[[ DATA RECORDS, beginning ]]

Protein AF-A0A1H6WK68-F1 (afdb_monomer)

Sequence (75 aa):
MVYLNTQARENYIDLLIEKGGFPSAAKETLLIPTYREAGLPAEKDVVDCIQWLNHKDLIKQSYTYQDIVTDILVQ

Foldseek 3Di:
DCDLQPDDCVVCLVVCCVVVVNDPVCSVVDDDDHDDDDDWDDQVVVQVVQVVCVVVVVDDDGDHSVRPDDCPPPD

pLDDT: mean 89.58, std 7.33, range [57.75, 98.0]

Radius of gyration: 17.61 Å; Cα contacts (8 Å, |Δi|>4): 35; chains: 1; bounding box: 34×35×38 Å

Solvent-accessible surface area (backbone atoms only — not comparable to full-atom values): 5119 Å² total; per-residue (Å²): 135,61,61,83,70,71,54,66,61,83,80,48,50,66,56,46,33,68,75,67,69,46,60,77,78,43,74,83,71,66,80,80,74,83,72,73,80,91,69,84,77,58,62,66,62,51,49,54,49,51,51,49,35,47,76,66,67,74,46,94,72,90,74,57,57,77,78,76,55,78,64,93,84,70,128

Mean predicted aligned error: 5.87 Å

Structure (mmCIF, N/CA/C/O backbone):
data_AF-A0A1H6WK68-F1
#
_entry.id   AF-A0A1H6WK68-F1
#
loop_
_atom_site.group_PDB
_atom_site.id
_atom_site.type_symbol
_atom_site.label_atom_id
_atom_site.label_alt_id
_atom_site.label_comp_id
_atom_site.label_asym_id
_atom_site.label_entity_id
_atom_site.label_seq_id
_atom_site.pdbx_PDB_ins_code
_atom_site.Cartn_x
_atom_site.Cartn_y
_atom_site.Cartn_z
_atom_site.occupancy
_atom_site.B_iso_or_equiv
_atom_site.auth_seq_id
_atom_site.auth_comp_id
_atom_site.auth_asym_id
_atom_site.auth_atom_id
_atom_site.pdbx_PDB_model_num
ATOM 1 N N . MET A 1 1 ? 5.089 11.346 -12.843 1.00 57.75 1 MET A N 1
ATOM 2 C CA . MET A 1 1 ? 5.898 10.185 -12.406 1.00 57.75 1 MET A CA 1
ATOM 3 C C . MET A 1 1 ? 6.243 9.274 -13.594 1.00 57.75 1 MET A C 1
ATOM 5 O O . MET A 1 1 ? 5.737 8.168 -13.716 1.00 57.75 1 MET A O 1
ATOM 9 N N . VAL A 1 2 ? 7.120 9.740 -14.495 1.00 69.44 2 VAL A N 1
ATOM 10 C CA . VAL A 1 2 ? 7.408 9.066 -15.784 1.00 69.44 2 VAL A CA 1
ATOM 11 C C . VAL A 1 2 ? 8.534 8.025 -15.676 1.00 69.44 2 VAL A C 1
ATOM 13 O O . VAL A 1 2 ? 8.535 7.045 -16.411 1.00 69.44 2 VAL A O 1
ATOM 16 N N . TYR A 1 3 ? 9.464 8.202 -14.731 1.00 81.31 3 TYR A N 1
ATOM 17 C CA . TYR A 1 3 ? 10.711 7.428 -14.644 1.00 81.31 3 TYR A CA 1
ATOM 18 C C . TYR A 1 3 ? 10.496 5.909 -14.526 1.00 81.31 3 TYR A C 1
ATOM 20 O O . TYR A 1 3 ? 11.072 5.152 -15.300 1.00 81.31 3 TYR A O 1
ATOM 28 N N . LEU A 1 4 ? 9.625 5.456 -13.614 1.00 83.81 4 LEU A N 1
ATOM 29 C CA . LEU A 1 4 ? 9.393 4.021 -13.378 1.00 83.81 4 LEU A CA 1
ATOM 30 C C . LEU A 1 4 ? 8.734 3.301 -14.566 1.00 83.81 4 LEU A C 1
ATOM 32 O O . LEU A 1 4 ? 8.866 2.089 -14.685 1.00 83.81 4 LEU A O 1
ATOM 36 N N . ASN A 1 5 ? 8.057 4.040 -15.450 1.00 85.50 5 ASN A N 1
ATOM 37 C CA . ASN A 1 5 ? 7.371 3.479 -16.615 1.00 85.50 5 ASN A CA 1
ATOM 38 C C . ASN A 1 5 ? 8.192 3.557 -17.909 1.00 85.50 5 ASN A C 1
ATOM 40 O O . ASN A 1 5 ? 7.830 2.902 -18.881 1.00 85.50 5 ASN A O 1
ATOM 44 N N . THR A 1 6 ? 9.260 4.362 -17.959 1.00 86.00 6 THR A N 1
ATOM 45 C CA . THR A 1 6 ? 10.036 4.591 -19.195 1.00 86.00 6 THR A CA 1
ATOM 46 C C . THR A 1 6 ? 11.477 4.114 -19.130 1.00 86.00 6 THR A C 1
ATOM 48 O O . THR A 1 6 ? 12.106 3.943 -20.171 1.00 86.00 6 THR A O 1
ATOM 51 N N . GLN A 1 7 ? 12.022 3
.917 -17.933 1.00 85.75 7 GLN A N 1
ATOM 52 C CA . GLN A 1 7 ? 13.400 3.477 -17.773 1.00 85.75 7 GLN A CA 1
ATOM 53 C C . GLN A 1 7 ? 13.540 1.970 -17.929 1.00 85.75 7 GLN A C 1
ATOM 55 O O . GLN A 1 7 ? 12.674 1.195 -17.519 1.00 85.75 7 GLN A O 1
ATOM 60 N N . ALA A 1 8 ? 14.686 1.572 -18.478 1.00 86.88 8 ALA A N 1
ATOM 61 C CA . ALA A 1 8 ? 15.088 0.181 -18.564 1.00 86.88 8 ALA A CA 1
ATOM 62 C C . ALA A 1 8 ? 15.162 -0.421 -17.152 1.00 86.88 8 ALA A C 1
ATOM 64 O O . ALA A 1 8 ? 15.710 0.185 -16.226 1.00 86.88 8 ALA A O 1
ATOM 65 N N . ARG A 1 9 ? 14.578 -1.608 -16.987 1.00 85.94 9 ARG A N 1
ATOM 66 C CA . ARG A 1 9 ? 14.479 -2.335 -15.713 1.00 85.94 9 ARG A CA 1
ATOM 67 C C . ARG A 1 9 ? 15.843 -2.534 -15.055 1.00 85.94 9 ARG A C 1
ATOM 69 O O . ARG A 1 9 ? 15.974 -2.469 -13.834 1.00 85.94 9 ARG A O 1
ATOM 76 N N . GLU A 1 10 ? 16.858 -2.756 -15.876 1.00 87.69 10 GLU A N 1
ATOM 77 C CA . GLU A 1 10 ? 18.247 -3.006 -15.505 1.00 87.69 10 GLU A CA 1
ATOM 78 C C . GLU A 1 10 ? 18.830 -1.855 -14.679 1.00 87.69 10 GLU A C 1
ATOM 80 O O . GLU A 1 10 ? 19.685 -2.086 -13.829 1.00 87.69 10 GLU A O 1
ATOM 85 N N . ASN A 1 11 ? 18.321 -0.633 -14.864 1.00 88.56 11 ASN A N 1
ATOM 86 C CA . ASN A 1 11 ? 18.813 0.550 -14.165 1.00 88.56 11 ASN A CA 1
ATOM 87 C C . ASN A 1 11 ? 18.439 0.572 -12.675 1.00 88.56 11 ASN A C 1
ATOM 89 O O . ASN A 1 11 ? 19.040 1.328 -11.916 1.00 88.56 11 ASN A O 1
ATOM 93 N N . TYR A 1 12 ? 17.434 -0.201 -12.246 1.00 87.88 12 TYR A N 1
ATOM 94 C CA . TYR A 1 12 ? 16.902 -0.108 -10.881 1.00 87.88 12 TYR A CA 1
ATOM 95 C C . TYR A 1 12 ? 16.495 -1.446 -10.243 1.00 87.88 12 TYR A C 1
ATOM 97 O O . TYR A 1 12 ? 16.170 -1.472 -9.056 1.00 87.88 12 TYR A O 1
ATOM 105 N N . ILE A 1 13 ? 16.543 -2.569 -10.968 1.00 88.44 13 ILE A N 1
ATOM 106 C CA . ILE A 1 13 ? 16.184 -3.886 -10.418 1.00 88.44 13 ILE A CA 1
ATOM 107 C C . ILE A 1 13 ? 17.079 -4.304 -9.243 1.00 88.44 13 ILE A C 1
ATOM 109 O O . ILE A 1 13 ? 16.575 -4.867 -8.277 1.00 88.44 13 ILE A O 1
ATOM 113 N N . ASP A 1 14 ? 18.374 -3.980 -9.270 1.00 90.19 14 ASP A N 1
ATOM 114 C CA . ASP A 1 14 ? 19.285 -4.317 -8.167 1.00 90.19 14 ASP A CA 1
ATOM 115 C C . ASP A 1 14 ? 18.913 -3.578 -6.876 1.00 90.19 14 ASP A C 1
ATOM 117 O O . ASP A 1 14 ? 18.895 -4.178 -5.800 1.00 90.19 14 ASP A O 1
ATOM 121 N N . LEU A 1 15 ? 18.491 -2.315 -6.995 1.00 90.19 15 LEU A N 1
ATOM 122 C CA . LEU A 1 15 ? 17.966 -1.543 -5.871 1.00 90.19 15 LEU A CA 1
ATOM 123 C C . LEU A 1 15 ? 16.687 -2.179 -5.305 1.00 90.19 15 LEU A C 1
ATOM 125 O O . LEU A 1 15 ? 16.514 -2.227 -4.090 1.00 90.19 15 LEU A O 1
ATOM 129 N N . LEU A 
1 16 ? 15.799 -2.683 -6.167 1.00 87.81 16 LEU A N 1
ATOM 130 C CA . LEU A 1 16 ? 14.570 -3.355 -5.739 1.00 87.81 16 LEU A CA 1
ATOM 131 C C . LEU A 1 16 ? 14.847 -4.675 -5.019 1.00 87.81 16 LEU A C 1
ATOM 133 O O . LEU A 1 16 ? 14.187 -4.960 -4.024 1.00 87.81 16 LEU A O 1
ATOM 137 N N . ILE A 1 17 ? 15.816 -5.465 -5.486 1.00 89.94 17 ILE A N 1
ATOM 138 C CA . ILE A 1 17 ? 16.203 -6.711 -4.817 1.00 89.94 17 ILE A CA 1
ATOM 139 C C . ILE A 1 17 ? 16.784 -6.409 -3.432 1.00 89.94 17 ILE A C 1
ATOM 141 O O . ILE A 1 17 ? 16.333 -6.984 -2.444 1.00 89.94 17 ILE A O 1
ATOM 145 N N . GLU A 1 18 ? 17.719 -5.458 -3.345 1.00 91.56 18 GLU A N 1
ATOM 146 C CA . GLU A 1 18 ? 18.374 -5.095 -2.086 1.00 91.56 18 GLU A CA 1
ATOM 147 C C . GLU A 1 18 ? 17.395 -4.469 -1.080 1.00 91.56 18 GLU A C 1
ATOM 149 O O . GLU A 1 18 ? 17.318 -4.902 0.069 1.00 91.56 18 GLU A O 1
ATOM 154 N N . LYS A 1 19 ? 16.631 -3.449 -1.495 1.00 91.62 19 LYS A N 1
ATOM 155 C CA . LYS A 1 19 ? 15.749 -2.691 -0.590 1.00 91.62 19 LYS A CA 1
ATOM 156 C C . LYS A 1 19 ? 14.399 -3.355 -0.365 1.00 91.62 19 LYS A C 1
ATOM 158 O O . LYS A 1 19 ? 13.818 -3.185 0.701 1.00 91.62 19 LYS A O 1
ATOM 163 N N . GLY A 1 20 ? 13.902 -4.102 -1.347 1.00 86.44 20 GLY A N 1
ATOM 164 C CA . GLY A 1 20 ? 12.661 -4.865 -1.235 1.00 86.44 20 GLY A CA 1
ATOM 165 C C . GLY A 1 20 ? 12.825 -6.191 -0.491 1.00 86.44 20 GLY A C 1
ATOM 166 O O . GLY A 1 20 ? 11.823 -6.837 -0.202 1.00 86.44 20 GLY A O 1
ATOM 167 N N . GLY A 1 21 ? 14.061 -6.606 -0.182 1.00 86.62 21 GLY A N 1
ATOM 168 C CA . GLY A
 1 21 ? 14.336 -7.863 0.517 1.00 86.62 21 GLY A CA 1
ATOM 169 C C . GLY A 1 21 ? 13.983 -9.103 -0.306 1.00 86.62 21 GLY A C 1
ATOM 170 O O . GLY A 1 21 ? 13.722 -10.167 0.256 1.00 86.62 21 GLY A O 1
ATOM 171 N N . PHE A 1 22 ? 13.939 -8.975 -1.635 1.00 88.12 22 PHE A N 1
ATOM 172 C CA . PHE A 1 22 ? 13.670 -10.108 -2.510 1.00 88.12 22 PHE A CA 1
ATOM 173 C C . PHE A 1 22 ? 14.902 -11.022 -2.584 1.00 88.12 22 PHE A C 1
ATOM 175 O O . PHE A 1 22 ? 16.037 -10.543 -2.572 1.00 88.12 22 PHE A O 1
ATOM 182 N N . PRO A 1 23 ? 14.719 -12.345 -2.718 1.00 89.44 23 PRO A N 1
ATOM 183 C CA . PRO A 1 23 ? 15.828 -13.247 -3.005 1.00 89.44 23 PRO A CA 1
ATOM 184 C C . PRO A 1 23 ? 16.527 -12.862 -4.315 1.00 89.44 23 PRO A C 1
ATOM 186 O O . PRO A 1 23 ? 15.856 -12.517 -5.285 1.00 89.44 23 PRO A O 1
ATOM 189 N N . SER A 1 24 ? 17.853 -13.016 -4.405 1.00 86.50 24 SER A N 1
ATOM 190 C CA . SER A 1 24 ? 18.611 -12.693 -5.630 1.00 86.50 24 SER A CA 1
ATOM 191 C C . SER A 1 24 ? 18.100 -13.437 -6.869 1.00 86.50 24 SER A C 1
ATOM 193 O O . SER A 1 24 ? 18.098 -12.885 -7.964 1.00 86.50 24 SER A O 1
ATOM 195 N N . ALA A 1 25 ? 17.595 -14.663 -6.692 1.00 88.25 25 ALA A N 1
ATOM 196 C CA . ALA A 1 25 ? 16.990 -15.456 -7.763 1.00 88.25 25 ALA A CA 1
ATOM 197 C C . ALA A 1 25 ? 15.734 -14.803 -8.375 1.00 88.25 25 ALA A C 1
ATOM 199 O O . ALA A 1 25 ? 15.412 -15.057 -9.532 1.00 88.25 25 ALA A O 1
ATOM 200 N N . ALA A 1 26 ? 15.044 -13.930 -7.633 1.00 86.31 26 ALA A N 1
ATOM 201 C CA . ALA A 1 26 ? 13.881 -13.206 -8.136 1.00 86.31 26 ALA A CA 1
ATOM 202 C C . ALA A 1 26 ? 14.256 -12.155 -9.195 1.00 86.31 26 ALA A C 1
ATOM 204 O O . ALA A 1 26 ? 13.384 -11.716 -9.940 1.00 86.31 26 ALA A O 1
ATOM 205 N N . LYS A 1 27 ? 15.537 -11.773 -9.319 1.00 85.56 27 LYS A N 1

[[ DATA RECORDS, end ]]

== AIM OF THE TASK ==
Could you transcribe the entries above word for word, from the line with "ATOM 44 N N" down to the line with "ATOM 65 N N", keeping both?

== WRITTEN ANSWER ==
ATOM 44 N N . THR A 1 6 ? 9.260 4.362 -17.959 1.00 86.00 6 THR A N 1
ATOM 45 C CA . THR A 1 6 ? 10.036 4.591 -19.195 1.00 86.00 6 THR A CA 1
ATOM 46 C C . THR A 1 6 ? 11.477 4.114 -19.130 1.00 86.00 6 THR A C 1
ATOM 48 O O . THR A 1 6 ? 12.106 3.943 -20.171 1.00 86.00 6 THR A O 1
ATOM 51 N N . GLN A 1 7 ? 12.022 3
.917 -17.933 1.00 85.75 7 GLN A N 1
ATOM 52 C CA . GLN A 1 7 ? 13.400 3.477 -17.773 1.00 85.75 7 GLN A CA 1
ATOM 53 C C . GLN A 1 7 ? 13.540 1.970 -17.929 1.00 85.75 7 GLN A C 1
ATOM 55 O O . GLN A 1 7 ? 12.674 1.195 -17.519 1.00 85.75 7 GLN A O 1
ATOM 60 N N . ALA A 1 8 ? 14.686 1.572 -18.478 1.00 86.88 8 ALA A N 1
ATOM 61 C CA . ALA A 1 8 ? 15.088 0.181 -18.564 1.00 86.88 8 ALA A CA 1
ATOM 62 C C . ALA A 1 8 ? 15.162 -0.421 -17.152 1.00 86.88 8 ALA A C 1
ATOM 64 O O . ALA A 1 8 ? 15.710 0.185 -16.226 1.00 86.88 8 ALA A O 1
ATOM 65 N N . ARG A 1 9 ? 14.578 -1.608 -16.987 1.00 85.94 9 ARG A N 1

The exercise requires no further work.